Once upon a time every real program carried its own malloc around. I'm
sure many of these malloc implementations rely on MAP_FIXED.
These days the big user of MAP_FIXED is glibc's dynamic loader. It
doesn't use MAP_FIXED for the first segment, only for all subsequent
segments and the addresses are chosen such this will succeed. ld(1)
has the necessary knowledge about alignment.
Problem: If you raise the alignment for mappings you want to make damn
sure that any non-broken executable ever created uses sufficient alignment
or bad things may happen.
MIPS used to use a very large alignment in ld linker scripts allowing
for up to 1MB page size. Then somebody clueless who shall smoulder in
hell reduced it to a very small value, something like 4k or 16k. When
we went for bigger page size (MIPS allows 64K page size) all binaries
created with the broken linker had to be rebuilt.
So you probably want to do a little dumpster diving in very old binutils
before doing anything that raises alignment of file mappings.

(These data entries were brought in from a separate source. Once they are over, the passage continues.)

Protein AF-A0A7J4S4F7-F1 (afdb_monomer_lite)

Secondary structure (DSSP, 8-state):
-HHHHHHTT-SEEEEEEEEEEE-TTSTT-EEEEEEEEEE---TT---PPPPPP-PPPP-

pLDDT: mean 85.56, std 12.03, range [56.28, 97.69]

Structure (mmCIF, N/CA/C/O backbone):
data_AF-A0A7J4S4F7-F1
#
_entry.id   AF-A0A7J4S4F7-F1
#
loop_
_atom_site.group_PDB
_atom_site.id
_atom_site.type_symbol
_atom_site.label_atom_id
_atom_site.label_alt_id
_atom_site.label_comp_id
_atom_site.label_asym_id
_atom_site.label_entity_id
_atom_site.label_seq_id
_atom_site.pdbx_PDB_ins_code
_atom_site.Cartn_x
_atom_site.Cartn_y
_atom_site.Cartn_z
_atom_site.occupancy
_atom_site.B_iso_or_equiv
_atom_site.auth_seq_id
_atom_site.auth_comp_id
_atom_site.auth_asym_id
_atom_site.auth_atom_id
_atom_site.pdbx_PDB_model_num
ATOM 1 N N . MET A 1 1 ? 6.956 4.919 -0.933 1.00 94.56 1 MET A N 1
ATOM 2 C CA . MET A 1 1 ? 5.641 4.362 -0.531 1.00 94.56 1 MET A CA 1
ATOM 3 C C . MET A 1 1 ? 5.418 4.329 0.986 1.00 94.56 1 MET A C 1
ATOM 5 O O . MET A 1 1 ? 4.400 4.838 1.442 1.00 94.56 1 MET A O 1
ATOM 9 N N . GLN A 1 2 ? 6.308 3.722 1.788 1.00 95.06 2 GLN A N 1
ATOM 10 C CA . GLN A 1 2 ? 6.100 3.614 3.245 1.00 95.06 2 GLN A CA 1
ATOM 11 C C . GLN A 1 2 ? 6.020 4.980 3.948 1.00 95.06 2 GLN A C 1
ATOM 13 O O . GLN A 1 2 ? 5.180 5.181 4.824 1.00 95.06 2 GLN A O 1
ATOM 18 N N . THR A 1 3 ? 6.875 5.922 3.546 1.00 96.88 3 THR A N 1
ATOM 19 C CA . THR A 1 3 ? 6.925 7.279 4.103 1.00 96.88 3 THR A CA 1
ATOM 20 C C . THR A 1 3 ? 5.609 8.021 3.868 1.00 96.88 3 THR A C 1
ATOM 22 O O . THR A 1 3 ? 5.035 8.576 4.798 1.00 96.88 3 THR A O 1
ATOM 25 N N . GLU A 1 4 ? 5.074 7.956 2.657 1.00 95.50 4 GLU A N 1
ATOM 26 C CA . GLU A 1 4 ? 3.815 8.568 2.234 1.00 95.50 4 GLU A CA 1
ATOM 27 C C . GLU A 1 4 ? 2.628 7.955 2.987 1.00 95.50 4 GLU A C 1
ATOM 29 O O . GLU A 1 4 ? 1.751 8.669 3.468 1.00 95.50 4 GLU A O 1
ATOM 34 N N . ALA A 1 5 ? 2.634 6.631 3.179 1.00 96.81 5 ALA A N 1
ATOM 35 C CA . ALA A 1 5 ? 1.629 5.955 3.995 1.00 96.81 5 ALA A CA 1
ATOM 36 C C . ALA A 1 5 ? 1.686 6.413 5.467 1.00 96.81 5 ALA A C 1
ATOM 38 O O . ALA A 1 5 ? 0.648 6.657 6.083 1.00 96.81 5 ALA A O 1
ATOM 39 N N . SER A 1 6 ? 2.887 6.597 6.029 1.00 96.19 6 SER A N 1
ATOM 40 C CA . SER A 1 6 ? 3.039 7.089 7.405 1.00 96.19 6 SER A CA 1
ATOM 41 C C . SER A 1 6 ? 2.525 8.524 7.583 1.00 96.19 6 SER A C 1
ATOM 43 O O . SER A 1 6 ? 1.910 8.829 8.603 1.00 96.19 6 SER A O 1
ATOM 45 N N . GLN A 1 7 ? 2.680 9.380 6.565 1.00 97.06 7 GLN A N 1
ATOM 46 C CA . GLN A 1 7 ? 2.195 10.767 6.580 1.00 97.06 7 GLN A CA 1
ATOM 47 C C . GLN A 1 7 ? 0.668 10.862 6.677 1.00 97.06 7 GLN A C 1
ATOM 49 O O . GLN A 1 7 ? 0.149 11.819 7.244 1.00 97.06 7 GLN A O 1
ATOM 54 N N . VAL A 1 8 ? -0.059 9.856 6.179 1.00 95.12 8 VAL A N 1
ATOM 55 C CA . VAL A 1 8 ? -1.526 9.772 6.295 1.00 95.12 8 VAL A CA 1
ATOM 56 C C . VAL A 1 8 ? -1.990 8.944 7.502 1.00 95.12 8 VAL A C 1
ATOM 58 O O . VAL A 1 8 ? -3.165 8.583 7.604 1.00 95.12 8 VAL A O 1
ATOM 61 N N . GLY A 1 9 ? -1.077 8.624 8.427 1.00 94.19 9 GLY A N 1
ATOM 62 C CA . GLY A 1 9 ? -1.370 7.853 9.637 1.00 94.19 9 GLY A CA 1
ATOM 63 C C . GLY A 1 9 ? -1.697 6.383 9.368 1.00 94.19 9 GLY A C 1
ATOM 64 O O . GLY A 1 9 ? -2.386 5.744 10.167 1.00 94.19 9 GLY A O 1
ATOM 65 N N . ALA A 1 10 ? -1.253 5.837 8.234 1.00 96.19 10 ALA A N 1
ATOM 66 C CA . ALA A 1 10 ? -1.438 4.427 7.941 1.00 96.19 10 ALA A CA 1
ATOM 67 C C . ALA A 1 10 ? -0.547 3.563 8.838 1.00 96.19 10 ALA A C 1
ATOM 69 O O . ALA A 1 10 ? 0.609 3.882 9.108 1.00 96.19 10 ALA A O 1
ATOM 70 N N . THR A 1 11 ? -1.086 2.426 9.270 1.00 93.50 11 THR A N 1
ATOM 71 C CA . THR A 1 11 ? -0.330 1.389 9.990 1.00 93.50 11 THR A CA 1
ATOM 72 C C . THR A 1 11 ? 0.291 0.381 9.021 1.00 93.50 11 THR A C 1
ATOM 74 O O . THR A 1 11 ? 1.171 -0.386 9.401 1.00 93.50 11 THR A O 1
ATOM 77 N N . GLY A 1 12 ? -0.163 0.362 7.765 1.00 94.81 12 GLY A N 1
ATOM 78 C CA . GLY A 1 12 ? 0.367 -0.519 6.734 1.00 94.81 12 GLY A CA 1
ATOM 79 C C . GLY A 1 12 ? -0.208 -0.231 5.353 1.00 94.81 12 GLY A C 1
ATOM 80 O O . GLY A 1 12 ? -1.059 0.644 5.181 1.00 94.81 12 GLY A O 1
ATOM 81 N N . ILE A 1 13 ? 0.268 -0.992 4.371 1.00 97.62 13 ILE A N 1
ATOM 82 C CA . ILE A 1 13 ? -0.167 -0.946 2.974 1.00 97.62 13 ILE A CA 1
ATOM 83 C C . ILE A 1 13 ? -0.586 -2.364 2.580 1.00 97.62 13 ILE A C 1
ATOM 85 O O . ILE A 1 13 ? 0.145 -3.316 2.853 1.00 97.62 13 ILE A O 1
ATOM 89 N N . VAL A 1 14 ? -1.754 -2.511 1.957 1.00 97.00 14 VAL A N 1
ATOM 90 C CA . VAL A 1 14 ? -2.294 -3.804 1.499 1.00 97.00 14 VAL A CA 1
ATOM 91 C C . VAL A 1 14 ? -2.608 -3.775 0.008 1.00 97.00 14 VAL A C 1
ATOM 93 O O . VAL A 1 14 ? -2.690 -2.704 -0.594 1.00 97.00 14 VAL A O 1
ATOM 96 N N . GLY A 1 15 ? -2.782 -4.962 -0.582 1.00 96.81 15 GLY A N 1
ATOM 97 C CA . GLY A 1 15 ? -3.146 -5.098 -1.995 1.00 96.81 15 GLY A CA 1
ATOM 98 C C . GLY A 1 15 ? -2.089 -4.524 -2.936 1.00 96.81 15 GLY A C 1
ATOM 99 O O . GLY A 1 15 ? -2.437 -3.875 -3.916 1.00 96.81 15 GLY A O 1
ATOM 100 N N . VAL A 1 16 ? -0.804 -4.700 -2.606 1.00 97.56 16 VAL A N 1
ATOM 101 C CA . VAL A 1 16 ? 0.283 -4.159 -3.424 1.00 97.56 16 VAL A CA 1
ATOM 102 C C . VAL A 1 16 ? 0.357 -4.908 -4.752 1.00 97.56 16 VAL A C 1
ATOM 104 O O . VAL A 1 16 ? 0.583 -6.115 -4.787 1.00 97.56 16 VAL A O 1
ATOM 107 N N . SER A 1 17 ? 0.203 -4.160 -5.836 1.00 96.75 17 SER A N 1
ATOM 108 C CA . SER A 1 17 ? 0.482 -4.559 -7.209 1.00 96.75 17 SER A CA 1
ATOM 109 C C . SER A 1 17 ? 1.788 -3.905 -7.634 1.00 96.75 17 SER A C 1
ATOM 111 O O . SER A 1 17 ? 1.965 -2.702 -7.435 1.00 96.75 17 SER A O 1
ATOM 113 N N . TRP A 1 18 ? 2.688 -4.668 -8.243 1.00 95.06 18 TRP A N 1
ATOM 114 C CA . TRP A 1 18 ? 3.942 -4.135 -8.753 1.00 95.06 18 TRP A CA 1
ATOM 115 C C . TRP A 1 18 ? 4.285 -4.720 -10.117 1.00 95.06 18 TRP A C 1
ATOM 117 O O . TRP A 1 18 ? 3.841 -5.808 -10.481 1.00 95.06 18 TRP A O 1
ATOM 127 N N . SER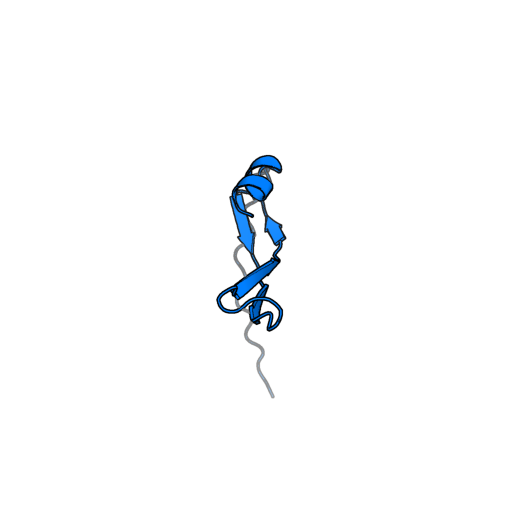 A 1 19 ? 5.071 -3.965 -10.872 1.00 93.06 19 SER A N 1
ATOM 128 C CA . SER A 1 19 ? 5.554 -4.346 -12.193 1.00 93.06 19 SER A CA 1
ATOM 129 C C . SER A 1 19 ? 6.981 -3.861 -12.388 1.00 93.06 19 SER A C 1
ATOM 131 O O . SER A 1 19 ? 7.407 -2.880 -11.771 1.00 93.06 19 SER A O 1
ATOM 133 N N . VAL A 1 20 ? 7.707 -4.570 -13.247 1.00 89.94 20 VAL A N 1
ATOM 134 C CA . VAL A 1 20 ? 9.063 -4.218 -13.658 1.00 89.94 20 VAL A CA 1
ATOM 135 C C . VAL A 1 20 ? 9.045 -3.909 -15.134 1.00 89.94 20 VAL A C 1
ATOM 137 O O . VAL A 1 20 ? 8.578 -4.729 -15.924 1.00 89.94 20 VAL A O 1
ATOM 140 N N . HIS A 1 21 ? 9.593 -2.762 -15.502 1.00 83.06 21 HIS A N 1
ATOM 141 C CA . HIS A 1 21 ? 9.773 -2.386 -16.892 1.00 83.06 21 HIS A CA 1
ATOM 142 C C . HIS A 1 21 ? 11.256 -2.140 -17.147 1.00 83.06 21 HIS A C 1
ATOM 144 O O . HIS A 1 21 ? 11.905 -1.340 -16.476 1.00 83.06 21 HIS A O 1
ATOM 150 N N . ASN A 1 22 ? 11.801 -2.856 -18.127 1.00 75.06 22 ASN A N 1
ATOM 151 C CA . ASN A 1 22 ? 13.145 -2.597 -18.625 1.00 75.06 22 ASN A CA 1
ATOM 152 C C . ASN A 1 22 ? 13.016 -1.594 -19.768 1.00 75.06 22 ASN A C 1
ATOM 154 O O . ASN A 1 22 ? 12.454 -1.919 -20.816 1.00 75.06 22 ASN A O 1
ATOM 158 N N . PHE A 1 23 ? 13.500 -0.373 -19.566 1.00 66.94 23 PHE A N 1
ATOM 159 C CA . PHE A 1 23 ? 13.517 0.617 -20.634 1.00 66.94 23 PHE A CA 1
ATOM 160 C C . PHE A 1 23 ? 14.740 0.383 -21.517 1.00 66.94 23 PHE A C 1
ATOM 162 O O . PHE A 1 23 ? 15.870 0.356 -21.046 1.00 66.94 23 PHE A O 1
ATOM 169 N N . VAL A 1 24 ? 14.512 0.235 -22.823 1.00 59.41 24 VAL A N 1
ATOM 170 C CA . VAL A 1 24 ? 15.577 0.017 -23.821 1.00 59.41 24 VAL A CA 1
ATOM 171 C C . VAL A 1 24 ? 16.334 1.322 -24.141 1.00 59.41 24 VAL A C 1
ATOM 173 O O . VAL A 1 24 ? 17.367 1.300 -24.797 1.00 59.41 24 VAL A O 1
ATOM 176 N N . TRP A 1 25 ? 15.856 2.479 -23.668 1.00 59.22 25 TRP A N 1
ATOM 177 C CA . TRP A 1 25 ? 16.384 3.810 -24.022 1.00 59.22 25 TRP A CA 1
ATOM 178 C C . TRP A 1 25 ? 17.563 4.299 -23.159 1.00 59.22 25 TRP A C 1
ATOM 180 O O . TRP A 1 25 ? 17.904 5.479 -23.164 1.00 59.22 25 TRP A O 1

> > >Linus said that without this we are probably breaking old userspace
> > >which can't stomach ASLR so we had to respect such userspace which
> > >clears that flag.
> >
> > I wonder if that is true, since those userspace programs
> > probably run fine on ARM, MIPS and other architectures...
>
> Well, I'm too young to know that :) Reportedly, those were some obscure
> old binaries and we added the PF_RANDOMIZE check out of caution, so as
> to not break them, if at all.
See above - ld linker scripts are a big part of why things are working :)
I'm however not aware of any breakage caused by PF_RANDOMIZE.